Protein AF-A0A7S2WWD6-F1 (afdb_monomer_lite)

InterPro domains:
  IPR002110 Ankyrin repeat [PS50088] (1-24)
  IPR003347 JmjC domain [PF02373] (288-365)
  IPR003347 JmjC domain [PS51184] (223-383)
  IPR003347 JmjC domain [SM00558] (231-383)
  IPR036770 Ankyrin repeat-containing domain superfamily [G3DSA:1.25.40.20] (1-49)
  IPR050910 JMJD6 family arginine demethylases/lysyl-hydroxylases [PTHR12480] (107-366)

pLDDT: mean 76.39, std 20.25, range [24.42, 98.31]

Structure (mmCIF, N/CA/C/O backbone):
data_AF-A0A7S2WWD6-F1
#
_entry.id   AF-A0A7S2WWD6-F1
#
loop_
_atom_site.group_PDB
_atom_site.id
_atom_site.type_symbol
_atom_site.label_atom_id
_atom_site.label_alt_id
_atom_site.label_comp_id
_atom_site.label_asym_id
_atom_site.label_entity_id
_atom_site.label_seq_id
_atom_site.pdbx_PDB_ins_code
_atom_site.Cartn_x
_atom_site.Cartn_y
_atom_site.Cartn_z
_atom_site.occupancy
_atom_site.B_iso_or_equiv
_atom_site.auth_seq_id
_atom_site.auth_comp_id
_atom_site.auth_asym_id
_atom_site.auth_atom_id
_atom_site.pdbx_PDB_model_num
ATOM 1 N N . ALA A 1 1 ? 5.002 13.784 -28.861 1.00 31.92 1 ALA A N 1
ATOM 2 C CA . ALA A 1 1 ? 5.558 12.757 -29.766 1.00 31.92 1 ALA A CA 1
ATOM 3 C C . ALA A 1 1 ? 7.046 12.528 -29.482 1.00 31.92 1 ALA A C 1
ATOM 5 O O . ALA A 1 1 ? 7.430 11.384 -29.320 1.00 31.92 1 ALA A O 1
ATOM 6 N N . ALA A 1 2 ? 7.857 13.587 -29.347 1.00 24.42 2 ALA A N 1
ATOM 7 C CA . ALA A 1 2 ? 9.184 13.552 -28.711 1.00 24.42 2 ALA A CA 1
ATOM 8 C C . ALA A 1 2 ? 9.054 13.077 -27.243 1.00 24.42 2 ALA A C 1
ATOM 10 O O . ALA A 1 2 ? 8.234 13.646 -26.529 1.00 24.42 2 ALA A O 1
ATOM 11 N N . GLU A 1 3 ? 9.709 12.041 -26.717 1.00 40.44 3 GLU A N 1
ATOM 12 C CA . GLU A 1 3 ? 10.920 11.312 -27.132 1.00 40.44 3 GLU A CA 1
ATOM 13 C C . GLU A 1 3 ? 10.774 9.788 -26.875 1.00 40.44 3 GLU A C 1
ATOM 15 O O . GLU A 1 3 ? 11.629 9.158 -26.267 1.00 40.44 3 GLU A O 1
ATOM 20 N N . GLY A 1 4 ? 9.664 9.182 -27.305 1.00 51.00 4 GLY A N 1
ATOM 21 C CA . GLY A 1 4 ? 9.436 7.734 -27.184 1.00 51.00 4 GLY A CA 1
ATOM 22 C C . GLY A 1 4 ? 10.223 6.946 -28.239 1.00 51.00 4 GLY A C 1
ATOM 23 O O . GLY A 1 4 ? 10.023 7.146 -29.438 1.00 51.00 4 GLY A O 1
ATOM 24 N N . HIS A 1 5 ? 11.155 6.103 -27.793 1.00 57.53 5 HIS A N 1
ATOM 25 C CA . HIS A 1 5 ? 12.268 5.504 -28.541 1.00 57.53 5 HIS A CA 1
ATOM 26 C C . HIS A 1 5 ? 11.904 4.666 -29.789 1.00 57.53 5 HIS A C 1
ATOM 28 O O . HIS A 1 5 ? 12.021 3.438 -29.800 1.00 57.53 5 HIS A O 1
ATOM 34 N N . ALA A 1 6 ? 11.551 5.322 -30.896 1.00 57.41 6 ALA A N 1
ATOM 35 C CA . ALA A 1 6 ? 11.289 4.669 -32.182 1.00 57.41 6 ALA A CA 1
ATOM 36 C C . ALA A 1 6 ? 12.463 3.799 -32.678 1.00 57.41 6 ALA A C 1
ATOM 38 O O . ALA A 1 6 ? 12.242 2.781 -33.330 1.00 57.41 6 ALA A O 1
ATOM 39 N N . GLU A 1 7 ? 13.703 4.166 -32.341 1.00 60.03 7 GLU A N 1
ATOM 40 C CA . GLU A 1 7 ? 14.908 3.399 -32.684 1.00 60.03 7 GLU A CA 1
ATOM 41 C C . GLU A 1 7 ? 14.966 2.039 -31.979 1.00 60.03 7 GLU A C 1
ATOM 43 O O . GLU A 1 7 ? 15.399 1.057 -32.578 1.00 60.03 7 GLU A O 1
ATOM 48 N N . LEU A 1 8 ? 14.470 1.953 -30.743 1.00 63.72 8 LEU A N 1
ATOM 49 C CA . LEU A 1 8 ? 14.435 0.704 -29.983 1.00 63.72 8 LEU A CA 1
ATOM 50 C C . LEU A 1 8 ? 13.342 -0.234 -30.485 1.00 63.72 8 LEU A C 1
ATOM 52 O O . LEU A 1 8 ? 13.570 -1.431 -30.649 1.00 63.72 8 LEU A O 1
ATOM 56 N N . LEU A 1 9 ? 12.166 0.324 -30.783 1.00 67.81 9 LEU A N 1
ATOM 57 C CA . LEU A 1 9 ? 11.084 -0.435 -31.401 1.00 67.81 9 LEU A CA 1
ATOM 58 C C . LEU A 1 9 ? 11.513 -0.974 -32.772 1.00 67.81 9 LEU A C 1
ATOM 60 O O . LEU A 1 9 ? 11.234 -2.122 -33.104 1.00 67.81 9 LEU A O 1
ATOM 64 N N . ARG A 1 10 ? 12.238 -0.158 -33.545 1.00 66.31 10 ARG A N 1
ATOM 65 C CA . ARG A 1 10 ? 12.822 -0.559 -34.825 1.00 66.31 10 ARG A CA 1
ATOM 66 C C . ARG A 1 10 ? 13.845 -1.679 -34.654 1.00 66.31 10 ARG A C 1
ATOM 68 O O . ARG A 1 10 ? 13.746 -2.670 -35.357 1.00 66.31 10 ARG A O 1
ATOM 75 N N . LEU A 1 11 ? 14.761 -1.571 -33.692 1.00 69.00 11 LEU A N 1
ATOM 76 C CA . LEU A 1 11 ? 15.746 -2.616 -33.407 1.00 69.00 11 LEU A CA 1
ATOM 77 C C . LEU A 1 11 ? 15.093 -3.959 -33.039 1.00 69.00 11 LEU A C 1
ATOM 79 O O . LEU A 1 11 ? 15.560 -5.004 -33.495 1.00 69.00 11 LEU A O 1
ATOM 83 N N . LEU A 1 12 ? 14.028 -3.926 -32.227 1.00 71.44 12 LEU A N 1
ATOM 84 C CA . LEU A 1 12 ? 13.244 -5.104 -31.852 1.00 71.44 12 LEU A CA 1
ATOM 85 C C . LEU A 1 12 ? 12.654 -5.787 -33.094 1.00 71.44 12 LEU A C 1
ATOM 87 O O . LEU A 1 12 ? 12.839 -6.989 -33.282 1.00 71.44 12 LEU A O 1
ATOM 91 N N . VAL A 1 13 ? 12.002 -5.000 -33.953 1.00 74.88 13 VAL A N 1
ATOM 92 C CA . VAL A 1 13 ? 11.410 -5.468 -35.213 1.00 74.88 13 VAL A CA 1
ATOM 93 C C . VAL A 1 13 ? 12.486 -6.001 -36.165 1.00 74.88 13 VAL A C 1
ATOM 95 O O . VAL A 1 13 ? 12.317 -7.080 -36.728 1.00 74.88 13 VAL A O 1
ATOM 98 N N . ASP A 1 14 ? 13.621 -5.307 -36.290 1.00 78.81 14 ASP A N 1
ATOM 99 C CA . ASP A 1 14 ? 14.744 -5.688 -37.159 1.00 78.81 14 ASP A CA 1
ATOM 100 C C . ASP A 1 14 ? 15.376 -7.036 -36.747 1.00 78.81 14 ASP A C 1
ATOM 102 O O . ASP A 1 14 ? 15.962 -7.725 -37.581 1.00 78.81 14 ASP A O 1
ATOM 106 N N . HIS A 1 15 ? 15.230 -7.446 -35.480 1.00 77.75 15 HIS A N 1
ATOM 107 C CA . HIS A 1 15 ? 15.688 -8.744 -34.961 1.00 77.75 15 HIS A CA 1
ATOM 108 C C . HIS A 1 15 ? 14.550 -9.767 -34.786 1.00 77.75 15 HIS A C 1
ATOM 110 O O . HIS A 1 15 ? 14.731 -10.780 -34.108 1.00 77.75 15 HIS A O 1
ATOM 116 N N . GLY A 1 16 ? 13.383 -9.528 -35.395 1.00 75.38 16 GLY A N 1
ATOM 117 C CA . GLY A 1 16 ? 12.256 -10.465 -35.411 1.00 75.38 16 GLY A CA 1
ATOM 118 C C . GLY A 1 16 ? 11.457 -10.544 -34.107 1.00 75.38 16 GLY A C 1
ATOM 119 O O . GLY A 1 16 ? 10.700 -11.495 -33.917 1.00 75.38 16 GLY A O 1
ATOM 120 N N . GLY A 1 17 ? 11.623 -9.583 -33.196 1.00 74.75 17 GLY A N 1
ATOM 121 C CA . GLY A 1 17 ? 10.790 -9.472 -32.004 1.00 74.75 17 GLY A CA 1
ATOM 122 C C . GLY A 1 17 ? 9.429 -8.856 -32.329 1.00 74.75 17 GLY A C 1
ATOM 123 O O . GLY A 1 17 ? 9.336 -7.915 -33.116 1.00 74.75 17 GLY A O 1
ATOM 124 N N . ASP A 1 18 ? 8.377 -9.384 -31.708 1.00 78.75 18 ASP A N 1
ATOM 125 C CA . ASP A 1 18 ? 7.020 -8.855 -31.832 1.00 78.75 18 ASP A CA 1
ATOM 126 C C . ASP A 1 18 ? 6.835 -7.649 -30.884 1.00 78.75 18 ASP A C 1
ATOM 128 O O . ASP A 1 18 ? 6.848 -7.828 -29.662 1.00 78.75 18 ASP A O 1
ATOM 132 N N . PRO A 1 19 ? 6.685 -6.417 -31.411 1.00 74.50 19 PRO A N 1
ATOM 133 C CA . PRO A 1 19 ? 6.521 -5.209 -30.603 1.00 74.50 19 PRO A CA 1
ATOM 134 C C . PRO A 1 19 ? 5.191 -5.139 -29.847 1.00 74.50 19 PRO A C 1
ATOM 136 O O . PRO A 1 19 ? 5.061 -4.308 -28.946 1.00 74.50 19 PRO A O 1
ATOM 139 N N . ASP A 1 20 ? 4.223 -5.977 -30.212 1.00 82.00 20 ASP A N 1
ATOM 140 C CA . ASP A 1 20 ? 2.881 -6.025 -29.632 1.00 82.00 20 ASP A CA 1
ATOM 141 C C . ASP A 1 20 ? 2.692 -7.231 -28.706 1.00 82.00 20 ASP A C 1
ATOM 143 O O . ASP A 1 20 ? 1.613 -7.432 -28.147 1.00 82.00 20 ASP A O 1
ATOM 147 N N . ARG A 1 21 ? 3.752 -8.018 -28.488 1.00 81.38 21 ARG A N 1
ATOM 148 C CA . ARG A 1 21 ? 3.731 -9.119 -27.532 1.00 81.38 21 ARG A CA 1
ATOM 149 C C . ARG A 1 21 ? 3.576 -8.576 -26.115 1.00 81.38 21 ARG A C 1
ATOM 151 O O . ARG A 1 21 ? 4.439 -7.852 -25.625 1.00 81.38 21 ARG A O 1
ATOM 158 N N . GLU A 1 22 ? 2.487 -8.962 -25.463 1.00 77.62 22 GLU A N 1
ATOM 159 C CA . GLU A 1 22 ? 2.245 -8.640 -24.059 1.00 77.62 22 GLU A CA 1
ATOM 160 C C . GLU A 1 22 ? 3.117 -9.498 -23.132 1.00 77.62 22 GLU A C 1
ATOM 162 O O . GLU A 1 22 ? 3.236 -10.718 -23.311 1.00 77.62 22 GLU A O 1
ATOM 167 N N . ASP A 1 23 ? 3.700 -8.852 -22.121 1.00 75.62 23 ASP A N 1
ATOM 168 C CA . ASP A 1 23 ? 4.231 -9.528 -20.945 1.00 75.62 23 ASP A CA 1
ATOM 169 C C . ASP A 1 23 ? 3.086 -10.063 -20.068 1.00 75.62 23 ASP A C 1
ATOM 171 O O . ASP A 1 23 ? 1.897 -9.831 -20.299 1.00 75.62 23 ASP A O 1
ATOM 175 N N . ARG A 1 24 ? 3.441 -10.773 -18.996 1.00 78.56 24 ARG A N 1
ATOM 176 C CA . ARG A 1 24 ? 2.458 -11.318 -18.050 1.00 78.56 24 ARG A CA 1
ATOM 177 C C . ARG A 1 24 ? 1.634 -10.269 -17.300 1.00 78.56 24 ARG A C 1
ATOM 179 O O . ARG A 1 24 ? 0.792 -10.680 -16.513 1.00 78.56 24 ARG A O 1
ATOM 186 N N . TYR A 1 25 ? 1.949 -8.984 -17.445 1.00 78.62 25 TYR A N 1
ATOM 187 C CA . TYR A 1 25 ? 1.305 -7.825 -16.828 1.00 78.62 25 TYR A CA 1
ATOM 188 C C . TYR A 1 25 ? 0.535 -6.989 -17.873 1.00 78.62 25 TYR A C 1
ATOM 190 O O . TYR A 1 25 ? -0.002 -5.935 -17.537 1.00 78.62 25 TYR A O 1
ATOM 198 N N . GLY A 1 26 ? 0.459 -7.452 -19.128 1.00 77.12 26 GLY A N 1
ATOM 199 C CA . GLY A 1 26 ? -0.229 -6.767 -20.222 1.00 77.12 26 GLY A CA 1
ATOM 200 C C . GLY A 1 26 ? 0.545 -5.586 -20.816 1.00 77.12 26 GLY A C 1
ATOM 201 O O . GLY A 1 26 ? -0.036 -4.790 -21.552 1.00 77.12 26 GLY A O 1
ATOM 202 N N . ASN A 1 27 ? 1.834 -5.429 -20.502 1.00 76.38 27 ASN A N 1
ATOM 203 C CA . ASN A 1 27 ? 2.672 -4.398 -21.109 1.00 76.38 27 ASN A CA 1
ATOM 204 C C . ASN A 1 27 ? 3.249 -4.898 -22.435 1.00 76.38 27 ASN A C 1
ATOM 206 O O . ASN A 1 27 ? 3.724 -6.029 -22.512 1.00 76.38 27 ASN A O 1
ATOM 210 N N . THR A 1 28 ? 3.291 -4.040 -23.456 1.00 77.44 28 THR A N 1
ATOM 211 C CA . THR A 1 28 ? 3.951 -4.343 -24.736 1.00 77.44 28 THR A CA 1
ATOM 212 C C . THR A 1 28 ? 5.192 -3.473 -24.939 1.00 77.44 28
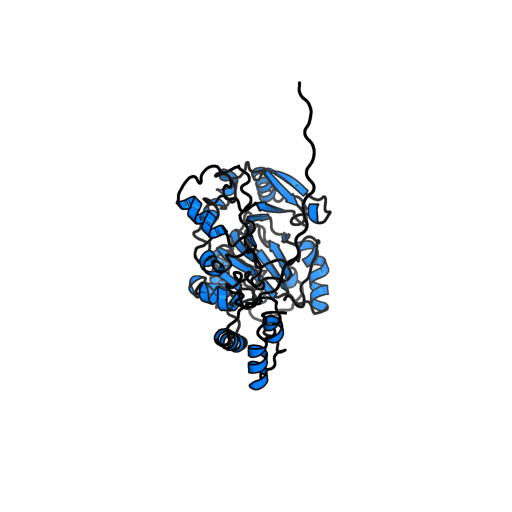 THR A C 1
ATOM 214 O O . THR A 1 28 ? 5.214 -2.322 -24.485 1.00 77.44 28 THR A O 1
ATOM 217 N N . PRO A 1 29 ? 6.215 -3.957 -25.674 1.00 73.00 29 PRO A N 1
ATOM 218 C CA . PRO A 1 29 ? 7.360 -3.134 -26.061 1.00 73.00 29 PRO A CA 1
ATOM 219 C C . PRO A 1 29 ? 6.935 -1.824 -26.740 1.00 73.00 29 PRO A C 1
ATOM 221 O O . PRO A 1 29 ? 7.477 -0.758 -26.443 1.00 73.00 29 PRO A O 1
ATOM 224 N N . ARG A 1 30 ? 5.924 -1.886 -27.621 1.00 73.19 30 ARG A N 1
ATOM 225 C CA . ARG A 1 30 ? 5.335 -0.714 -28.278 1.00 73.19 30 ARG A CA 1
ATOM 226 C C . ARG A 1 30 ? 4.665 0.223 -27.281 1.00 73.19 30 ARG A C 1
ATOM 228 O O . ARG A 1 30 ? 4.908 1.423 -27.353 1.00 73.19 30 ARG A O 1
ATOM 235 N N . GLY A 1 31 ? 3.844 -0.298 -26.373 1.00 71.56 31 GLY A N 1
ATOM 236 C CA . GLY A 1 31 ? 3.120 0.492 -25.377 1.00 71.56 31 GLY A CA 1
ATOM 237 C C . GLY A 1 31 ? 4.066 1.261 -24.461 1.00 71.56 31 GLY A C 1
ATOM 238 O O . GLY A 1 31 ? 3.855 2.445 -24.219 1.00 71.56 31 GLY A O 1
ATOM 239 N N . ILE A 1 32 ? 5.164 0.628 -24.048 1.00 66.69 32 ILE A N 1
ATOM 240 C CA . ILE A 1 32 ? 6.215 1.273 -23.258 1.00 66.69 32 ILE A CA 1
ATOM 241 C C . ILE A 1 32 ? 6.943 2.327 -24.098 1.00 66.69 32 ILE A C 1
ATOM 243 O O . ILE A 1 32 ? 7.045 3.470 -23.675 1.00 66.69 32 ILE A O 1
ATOM 247 N N . ALA A 1 33 ? 7.388 1.999 -25.315 1.00 64.62 33 ALA A N 1
ATOM 248 C CA . ALA A 1 33 ? 8.096 2.954 -26.174 1.00 64.62 33 ALA A CA 1
ATOM 249 C C . ALA A 1 33 ? 7.230 4.152 -26.614 1.00 64.62 33 ALA A C 1
ATOM 251 O O . ALA A 1 33 ? 7.765 5.207 -26.953 1.00 64.62 33 ALA A O 1
ATOM 252 N N . GLN A 1 34 ? 5.904 3.988 -26.650 1.00 59.03 34 GLN A N 1
ATOM 253 C CA . GLN A 1 34 ? 4.936 5.037 -26.980 1.00 59.03 34 GLN A CA 1
ATOM 254 C C . GLN A 1 34 ? 4.413 5.786 -25.750 1.00 59.03 34 GLN A C 1
ATOM 256 O O . GLN A 1 34 ? 3.847 6.873 -25.916 1.00 59.03 34 GLN A O 1
ATOM 261 N N . ALA A 1 35 ? 4.605 5.252 -24.539 1.00 53.88 35 ALA A N 1
ATOM 262 C CA . ALA A 1 35 ? 4.319 5.976 -23.314 1.00 53.88 35 ALA A CA 1
ATOM 263 C C . ALA A 1 35 ? 5.172 7.251 -23.309 1.00 53.88 35 ALA A C 1
ATOM 265 O O . ALA A 1 35 ? 6.399 7.229 -23.419 1.00 53.88 35 ALA A O 1
ATOM 266 N N . VAL A 1 36 ? 4.495 8.399 -23.278 1.00 43.56 36 VAL A N 1
ATOM 267 C CA . VAL A 1 36 ? 5.142 9.712 -23.345 1.00 43.56 36 VAL A CA 1
ATOM 268 C C . VAL A 1 36 ? 6.211 9.777 -22.250 1.00 43.56 36 VAL A C 1
ATOM 270 O O . VAL A 1 36 ? 5.911 9.493 -21.110 1.00 43.56 36 VAL A O 1
ATOM 273 N N . GLY A 1 37 ? 7.457 10.143 -22.555 1.00 50.00 37 GLY A N 1
ATOM 274 C CA . GLY A 1 37 ? 8.468 10.392 -21.517 1.00 50.00 37 GLY A CA 1
ATOM 275 C C . GLY A 1 37 ? 9.196 9.179 -20.922 1.00 50.00 37 GLY A C 1
ATOM 276 O O . GLY A 1 37 ? 9.881 9.366 -19.921 1.00 50.00 37 GLY A O 1
ATOM 277 N N . THR A 1 38 ? 9.121 7.977 -21.506 1.00 49.44 38 THR A N 1
ATOM 278 C CA . THR A 1 38 ? 10.093 6.915 -21.181 1.00 49.44 38 THR A CA 1
ATOM 279 C C . THR A 1 38 ? 11.480 7.295 -21.692 1.00 49.44 38 THR A C 1
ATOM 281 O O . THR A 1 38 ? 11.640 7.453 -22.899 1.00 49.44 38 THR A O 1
• • • • •
*Required action:* Give again, exactly as written, every line from the first one above through the line that has "ATOM 22 C C" in it.

*Your response:*
Protein AF-A0A7S2WWD6-F1 (afdb_monomer_lite)

InterPro domains:
  IPR002110 Ankyrin repeat [PS50088] (1-24)
  IPR003347 JmjC domain [PF02373] (288-365)
  IPR003347 JmjC domain [PS51184] (223-383)
  IPR003347 JmjC domain [SM00558] (231-383)
  IPR036770 Ankyrin repeat-containing domain superfamily [G3DSA:1.25.40.20] (1-49)
  IPR050910 JMJD6 family arginine demethylases/lysyl-hydroxylases [PTHR12480] (107-366)

pLDDT: mean 76.39, std 20.25, range [24.42, 98.31]

Structure (mmCIF, N/CA/C/O backbone):
data_AF-A0A7S2WWD6-F1
#
_entry.id   AF-A0A7S2WWD6-F1
#
loop_
_atom_site.group_PDB
_atom_site.id
_atom_site.type_symbol
_atom_site.label_atom_id
_atom_site.label_alt_id
_atom_site.label_comp_id
_atom_site.label_asym_id
_atom_site.label_entity_id
_atom_site.label_seq_id
_atom_site.pdbx_PDB_ins_code
_atom_site.Cartn_x
_atom_site.Cartn_y
_atom_site.Cartn_z
_atom_site.occupancy
_atom_site.B_iso_or_equiv
_atom_site.auth_seq_id
_atom_site.auth_comp_id
_atom_site.auth_asym_id
_atom_site.auth_atom_id
_atom_site.pdbx_PDB_model_num
ATOM 1 N N . ALA A 1 1 ? 5.002 13.784 -28.861 1.00 31.92 1 ALA A N 1
ATOM 2 C CA . ALA A 1 1 ? 5.558 12.757 -29.766 1.00 31.92 1 ALA A CA 1
ATOM 3 C C . ALA A 1 1 ? 7.046 12.528 -29.482 1.00 31.92 1 ALA A C 1
ATOM 5 O O . ALA A 1 1 ? 7.430 11.384 -29.320 1.00 31.92 1 ALA A O 1
ATOM 6 N N . ALA A 1 2 ? 7.857 13.587 -29.347 1.00 24.42 2 ALA A N 1
ATOM 7 C CA . ALA A 1 2 ? 9.184 13.552 -28.711 1.00 24.42 2 ALA A CA 1
ATOM 8 C C . ALA A 1 2 ? 9.054 13.077 -27.243 1.00 24.42 2 ALA A C 1
ATOM 10 O O . ALA A 1 2 ? 8.234 13.646 -26.529 1.00 24.42 2 ALA A O 1
ATOM 11 N N . GLU A 1 3 ? 9.709 12.041 -26.717 1.00 40.44 3 GLU A N 1
ATOM 12 C CA . GLU A 1 3 ? 10.920 11.312 -27.132 1.00 40.44 3 GLU A CA 1
ATOM 13 C C . GLU A 1 3 ? 10.774 9.788 -26.875 1.00 40.44 3 GLU A C 1
ATOM 15 O O . GLU A 1 3 ? 11.629 9.158 -26.267 1.00 40.44 3 GLU A O 1
ATOM 20 N N . GLY A 1 4 ? 9.664 9.182 -27.305 1.00 51.00 4 GLY A N 1
ATOM 21 C CA . GLY A 1 4 ? 9.436 7.734 -27.184 1.00 51.00 4 GLY A CA 1
ATOM 22 C C . GLY A 1 4 ? 10.223 6.946 -28.239 1.00 51.00 4 GLY A C 1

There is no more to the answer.